É cada vez mais evidente que, para compreender e regular uma tecnologia de informação e comunicação, é imprescindível entender os incentivos que ela oferece. Tecnologias não são neutras: moldam comportamentos, criam expectativas e induzem usos específicos a partir de seu design, arquitetura de escolha e propósito. A suposição comum de que tecnologias digitais podem, por si só, emancipar, qualificar ou potencializar a reflexão humana ignora um dado empírico: a maioria dos incentivos embutidos nesses sistemas tende à facilitação, à recompensa imediata e à minimização do esforço cognitivo.

Ao se pensar em governança e regulação de tais tecnologias é imperativo se analisar constantemente os incentivos que elas ofertarão.

A reportagem do Wall Street Journal publicada em 10 de junho de 2025 [2] reforça esse diagnóstico ao demonstrar como a introdução de ferramentas generativas de IA pelo Google [3] passou a substituir as buscas tradicionais e minar o tráfego de veículos jornalísticos, desincentivando o clique e o engajamento com o conteúdo original. A IA tem sido usada para responder diretamente às perguntas, sem necessidade de mediação ou verificação, promovendo assim um ambiente de comodidade passiva, que esvazia tanto o esforço de busca quanto a valorização de fontes autênticas.

Igualmente, quando colocamos um smartphone nas mãos de uma criança ou adolescente, o uso dominante não tende à educação crítica ou à leitura complexa, mas ao entretenimento de curto prazo. Analogamente, ao oferecer uma IA generativa de texto (como o ChatGPT ou Claude) a um estudante, o incentivo dominante não é a dialética socrática ou a reflexão profunda, mas sim a delegação do trabalho cognitivo a um sistema que escreve “por” ele.

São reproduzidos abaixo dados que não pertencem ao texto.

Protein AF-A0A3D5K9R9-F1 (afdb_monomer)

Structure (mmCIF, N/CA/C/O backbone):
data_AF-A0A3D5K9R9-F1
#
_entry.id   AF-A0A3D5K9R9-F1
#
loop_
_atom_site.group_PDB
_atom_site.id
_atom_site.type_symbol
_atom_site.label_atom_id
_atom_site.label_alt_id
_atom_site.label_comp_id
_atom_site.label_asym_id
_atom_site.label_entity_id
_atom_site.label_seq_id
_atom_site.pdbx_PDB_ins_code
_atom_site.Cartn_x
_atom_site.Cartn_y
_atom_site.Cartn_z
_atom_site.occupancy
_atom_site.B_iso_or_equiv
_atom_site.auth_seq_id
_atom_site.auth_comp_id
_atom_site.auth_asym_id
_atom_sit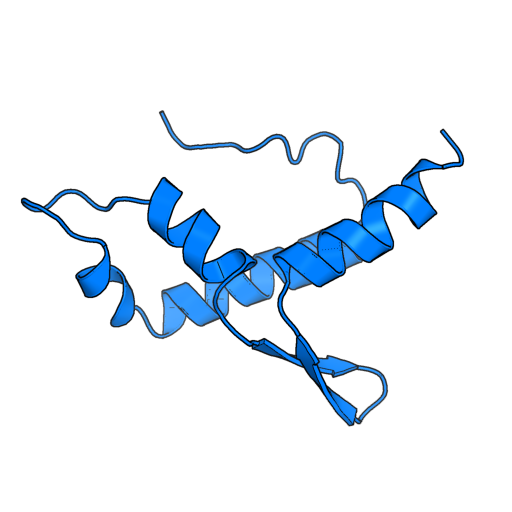e.auth_atom_id
_atom_site.pdbx_PDB_model_num
ATOM 1 N N . MET A 1 1 ? -3.433 7.780 -16.894 1.00 30.98 1 MET A N 1
ATOM 2 C CA . MET A 1 1 ? -4.611 7.804 -16.000 1.00 30.98 1 MET A CA 1
ATOM 3 C C . MET A 1 1 ? -4.162 7.271 -14.647 1.00 30.98 1 MET A C 1
ATOM 5 O O . MET A 1 1 ? -3.951 6.074 -14.507 1.00 30.98 1 MET A O 1
ATOM 9 N N . LEU A 1 2 ? -3.853 8.171 -13.707 1.00 30.70 2 LEU A N 1
ATOM 10 C CA . LEU A 1 2 ? -3.466 7.805 -12.342 1.00 30.70 2 LEU A CA 1
ATOM 11 C C . LEU A 1 2 ? -4.613 7.009 -11.721 1.00 30.70 2 LEU A C 1
ATOM 13 O O . LEU A 1 2 ? -5.757 7.454 -11.753 1.00 30.70 2 LEU A O 1
ATOM 17 N N . CYS A 1 3 ? -4.308 5.825 -11.197 1.00 31.94 3 CYS A N 1
ATOM 18 C CA . CYS A 1 3 ? -5.266 4.976 -10.507 1.00 31.94 3 CYS A CA 1
ATOM 19 C C . CYS A 1 3 ? -5.631 5.637 -9.167 1.00 31.94 3 CYS A C 1
ATOM 21 O O . CYS A 1 3 ? -5.096 5.301 -8.111 1.00 31.94 3 CYS A O 1
ATOM 23 N N . ILE A 1 4 ? -6.518 6.630 -9.232 1.00 38.84 4 ILE A N 1
ATOM 24 C CA . ILE A 1 4 ? -7.303 7.131 -8.110 1.00 38.84 4 ILE A CA 1
ATOM 25 C C . ILE A 1 4 ? -8.325 6.026 -7.828 1.00 38.84 4 ILE A C 1
ATOM 27 O O . ILE A 1 4 ? -9.474 6.076 -8.252 1.00 38.84 4 ILE A O 1
ATOM 31 N N . ILE A 1 5 ? -7.860 4.944 -7.201 1.00 41.50 5 ILE A N 1
ATOM 32 C CA . ILE A 1 5 ? -8.750 3.957 -6.591 1.00 41.50 5 ILE A CA 1
ATOM 33 C C . ILE A 1 5 ? -9.564 4.744 -5.568 1.00 41.50 5 ILE A C 1
ATOM 35 O O . ILE A 1 5 ? -8.985 5.464 -4.760 1.00 41.50 5 ILE A O 1
ATOM 39 N N . VAL A 1 6 ? -10.885 4.669 -5.683 1.00 40.62 6 VAL A N 1
ATOM 40 C CA . VAL A 1 6 ? -11.878 5.520 -5.020 1.00 40.62 6 VAL A CA 1
ATOM 41 C C . VAL A 1 6 ? -11.660 5.569 -3.498 1.00 40.62 6 VAL A C 1
ATOM 43 O O . VAL A 1 6 ? -12.214 4.774 -2.746 1.00 40.62 6 VAL A O 1
ATOM 46 N N . PHE A 1 7 ? -10.845 6.523 -3.037 1.00 47.56 7 PHE A N 1
ATOM 47 C CA . PHE A 1 7 ? -10.695 6.892 -1.625 1.00 47.56 7 PHE A CA 1
ATOM 48 C C . PHE A 1 7 ? -11.826 7.813 -1.154 1.00 47.56 7 PHE A C 1
ATOM 50 O O . PHE A 1 7 ? -11.923 8.095 0.031 1.00 47.56 7 PHE A O 1
ATOM 57 N N . GLU A 1 8 ? -12.704 8.260 -2.052 1.00 44.12 8 GLU A N 1
ATOM 58 C CA . GLU A 1 8 ? -13.771 9.222 -1.749 1.00 44.12 8 GLU A CA 1
ATOM 59 C C . GLU A 1 8 ? -14.767 8.717 -0.688 1.00 44.12 8 GLU A C 1
ATOM 61 O O . GLU A 1 8 ? -15.329 9.511 0.058 1.00 44.12 8 GLU A O 1
ATOM 66 N N . LYS A 1 9 ? -14.939 7.392 -0.557 1.00 50.25 9 LYS A N 1
ATOM 67 C CA . LYS A 1 9 ? -15.746 6.773 0.515 1.00 50.25 9 LYS A CA 1
ATOM 68 C C . LYS A 1 9 ? -14.952 6.407 1.775 1.00 50.25 9 LYS A C 1
ATOM 70 O O . LYS A 1 9 ? -15.553 6.082 2.800 1.00 50.25 9 LYS A O 1
ATOM 75 N N . LEU A 1 10 ? -13.620 6.451 1.725 1.00 57.62 10 LEU A N 1
ATOM 76 C CA . LEU A 1 10 ? -12.748 6.238 2.879 1.00 57.62 10 LEU A CA 1
ATOM 77 C C . LEU A 1 10 ? -12.631 7.557 3.644 1.00 57.62 10 LEU A C 1
ATOM 79 O O . LEU A 1 10 ? -11.738 8.356 3.396 1.00 57.62 10 LEU A O 1
ATOM 83 N N . THR A 1 11 ? -13.552 7.795 4.577 1.00 63.72 11 THR A N 1
ATOM 84 C CA . THR A 1 11 ? -13.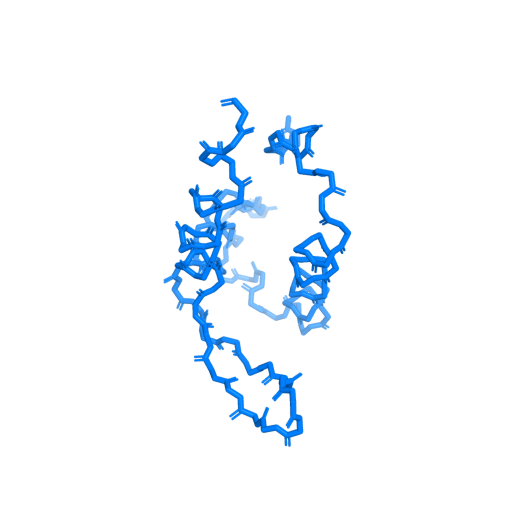512 8.958 5.484 1.00 63.72 11 THR A CA 1
ATOM 85 C C . THR A 1 11 ? -12.724 8.674 6.766 1.00 63.72 11 THR A C 1
ATOM 87 O O . THR A 1 11 ? -12.420 9.587 7.537 1.00 63.72 11 THR A O 1
ATOM 90 N N . ASP A 1 12 ? -12.355 7.410 6.997 1.00 66.38 12 ASP A N 1
ATOM 91 C CA . ASP A 1 12 ? -11.647 6.998 8.201 1.00 66.38 12 ASP A CA 1
ATOM 92 C C . ASP A 1 12 ? -10.160 7.378 8.154 1.00 66.38 12 ASP A C 1
ATOM 94 O O . ASP A 1 12 ? -9.335 6.753 7.479 1.00 66.38 12 ASP A O 1
ATOM 98 N N . LYS A 1 13 ? -9.810 8.403 8.935 1.00 71.94 13 LYS A N 1
ATOM 99 C CA . LYS A 1 13 ? -8.454 8.960 9.007 1.00 71.94 13 LYS A CA 1
ATOM 100 C C . LYS A 1 13 ? -7.403 7.949 9.473 1.00 71.94 13 LYS A C 1
ATOM 102 O O . LYS A 1 13 ? -6.249 8.073 9.069 1.00 71.94 13 LYS A O 1
ATOM 107 N N . SER A 1 14 ? -7.768 6.960 10.292 1.00 67.50 14 SER A N 1
ATOM 108 C CA . SER A 1 14 ? -6.817 5.964 10.803 1.00 67.50 14 SER A CA 1
ATOM 109 C C . SER A 1 14 ? -6.404 4.973 9.713 1.00 67.50 14 SER A C 1
ATOM 111 O O . SER A 1 14 ? -5.215 4.717 9.520 1.00 67.50 14 SER A O 1
ATOM 113 N N . ILE A 1 15 ? -7.371 4.508 8.917 1.00 68.06 15 ILE A N 1
ATOM 114 C CA . ILE A 1 15 ? -7.136 3.602 7.788 1.00 68.06 15 ILE A CA 1
ATOM 115 C C . ILE A 1 15 ? -6.319 4.315 6.705 1.00 68.06 15 ILE A C 1
ATOM 117 O O . ILE A 1 15 ? -5.339 3.767 6.198 1.00 68.06 15 ILE A O 1
ATOM 121 N N . ILE A 1 16 ? -6.665 5.570 6.400 1.00 72.56 16 ILE A N 1
ATOM 122 C CA . ILE A 1 16 ? -5.917 6.404 5.448 1.00 72.56 16 ILE A CA 1
ATOM 123 C C . ILE A 1 16 ? -4.473 6.612 5.919 1.00 72.56 16 ILE A C 1
ATOM 125 O O . ILE A 1 16 ? -3.545 6.485 5.122 1.00 72.56 16 ILE A O 1
ATOM 129 N N . ALA A 1 17 ? -4.260 6.897 7.207 1.00 74.00 17 ALA A N 1
ATOM 130 C CA . ALA A 1 17 ? -2.924 7.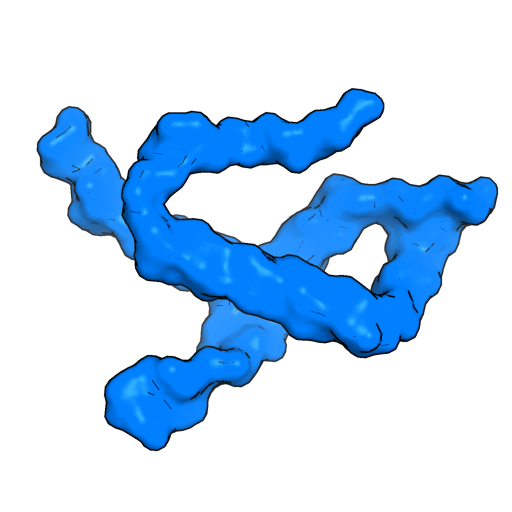098 7.762 1.00 74.00 17 ALA A CA 1
ATOM 131 C C . ALA A 1 17 ? -2.048 5.840 7.644 1.00 74.00 17 ALA A C 1
ATOM 133 O O . ALA A 1 17 ? -0.873 5.953 7.285 1.00 74.00 17 ALA A O 1
ATOM 134 N N . ILE A 1 18 ? -2.612 4.650 7.880 1.00 72.00 18 ILE A N 1
ATOM 135 C CA . ILE A 1 18 ? -1.902 3.371 7.723 1.00 72.00 18 ILE A CA 1
ATOM 136 C C . ILE A 1 18 ? -1.533 3.142 6.253 1.00 72.00 18 ILE A C 1
ATOM 138 O O . ILE A 1 18 ? -0.366 2.894 5.944 1.00 72.00 18 ILE A O 1
ATOM 142 N N . LEU A 1 19 ? -2.493 3.300 5.335 1.00 74.19 19 LEU A N 1
ATOM 143 C CA . LEU A 1 19 ? -2.263 3.125 3.896 1.00 74.19 19 LEU A CA 1
ATOM 144 C C . LEU A 1 19 ? -1.224 4.117 3.349 1.00 74.19 19 LEU A C 1
ATOM 146 O O . LEU A 1 19 ? -0.357 3.738 2.560 1.00 74.19 19 LEU A O 1
ATOM 150 N N . ASN A 1 20 ? -1.272 5.376 3.787 1.00 76.25 20 ASN A N 1
ATOM 151 C CA . ASN A 1 20 ? -0.316 6.406 3.382 1.00 76.25 20 ASN A CA 1
ATOM 152 C C . ASN A 1 20 ? 1.080 6.156 3.951 1.00 76.25 20 ASN A C 1
ATOM 154 O O . ASN A 1 20 ? 2.064 6.280 3.222 1.00 76.25 20 ASN A O 1
ATOM 158 N N . THR A 1 21 ? 1.173 5.768 5.226 1.00 76.06 21 THR A N 1
ATOM 159 C CA . THR A 1 21 ? 2.448 5.396 5.852 1.00 76.06 21 THR A CA 1
ATOM 160 C C . THR A 1 21 ? 3.098 4.264 5.072 1.00 76.06 21 THR A C 1
ATOM 162 O O . THR A 1 21 ? 4.264 4.352 4.720 1.00 76.06 21 THR A O 1
ATOM 165 N N . MET A 1 22 ? 2.328 3.251 4.690 1.00 74.31 22 MET A N 1
ATOM 166 C CA . MET A 1 22 ? 2.836 2.127 3.914 1.00 74.31 22 MET A CA 1
ATOM 167 C C . MET A 1 22 ? 3.349 2.490 2.527 1.00 74.31 22 MET A C 1
ATOM 169 O O . MET A 1 22 ? 4.433 2.061 2.134 1.00 74.31 22 MET A O 1
ATOM 173 N N . LYS A 1 23 ? 2.571 3.278 1.778 1.00 76.62 23 LYS A N 1
ATOM 174 C CA . LYS A 1 23 ? 2.998 3.769 0.463 1.00 76.62 23 LYS A CA 1
ATOM 175 C C . LYS A 1 23 ? 4.296 4.558 0.586 1.00 76.62 23 LYS A C 1
ATOM 177 O O . LYS A 1 23 ? 5.186 4.390 -0.243 1.00 76.62 23 LYS A O 1
ATOM 182 N N . ARG A 1 24 ? 4.419 5.366 1.644 1.00 79.62 24 ARG A N 1
ATOM 183 C CA . ARG A 1 24 ? 5.644 6.095 1.964 1.00 79.62 24 ARG A CA 1
ATOM 184 C C . ARG A 1 24 ? 6.799 5.151 2.288 1.00 79.62 24 ARG A C 1
ATOM 186 O O . ARG A 1 24 ? 7.847 5.330 1.695 1.00 79.62 24 ARG A O 1
ATOM 193 N N . GLU A 1 25 ? 6.631 4.154 3.156 1.00 76.00 25 GLU A N 1
ATOM 194 C CA . GLU A 1 25 ? 7.699 3.194 3.499 1.00 76.00 25 GLU A CA 1
ATOM 195 C C . GLU A 1 25 ? 8.194 2.418 2.267 1.00 76.00 25 GLU A C 1
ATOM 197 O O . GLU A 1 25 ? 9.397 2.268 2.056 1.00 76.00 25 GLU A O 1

Essa dinâmica se explica, em parte, por mecanismos neuropsicológicos descritos por Daniel Kahneman, [4] que identificou no pensamento humano dois sistemas: um rápido, intuitivo e de baixo custo (Sistema 1), e outro lento, deliberativo e dispendioso (Sistema 2). A tendência natural do cérebro humano é, sempre que possível, operar no modo mais econômico. Isso gera um ambiente propício à superficialidade quando as tecnologias reforçam esse padrão com funcionalidades automatizadas e respostas prontas.

Perceba que tal situação pode se agravar com o emprego atual e cada vez mais recorrente das IAs generativas, como o ChatGPT, na medida em que ele permite o uso que pode substituir, quando mal usadas, uma infinidade de atividades cognitivas que poderão ir minando nossas próprias reflexões.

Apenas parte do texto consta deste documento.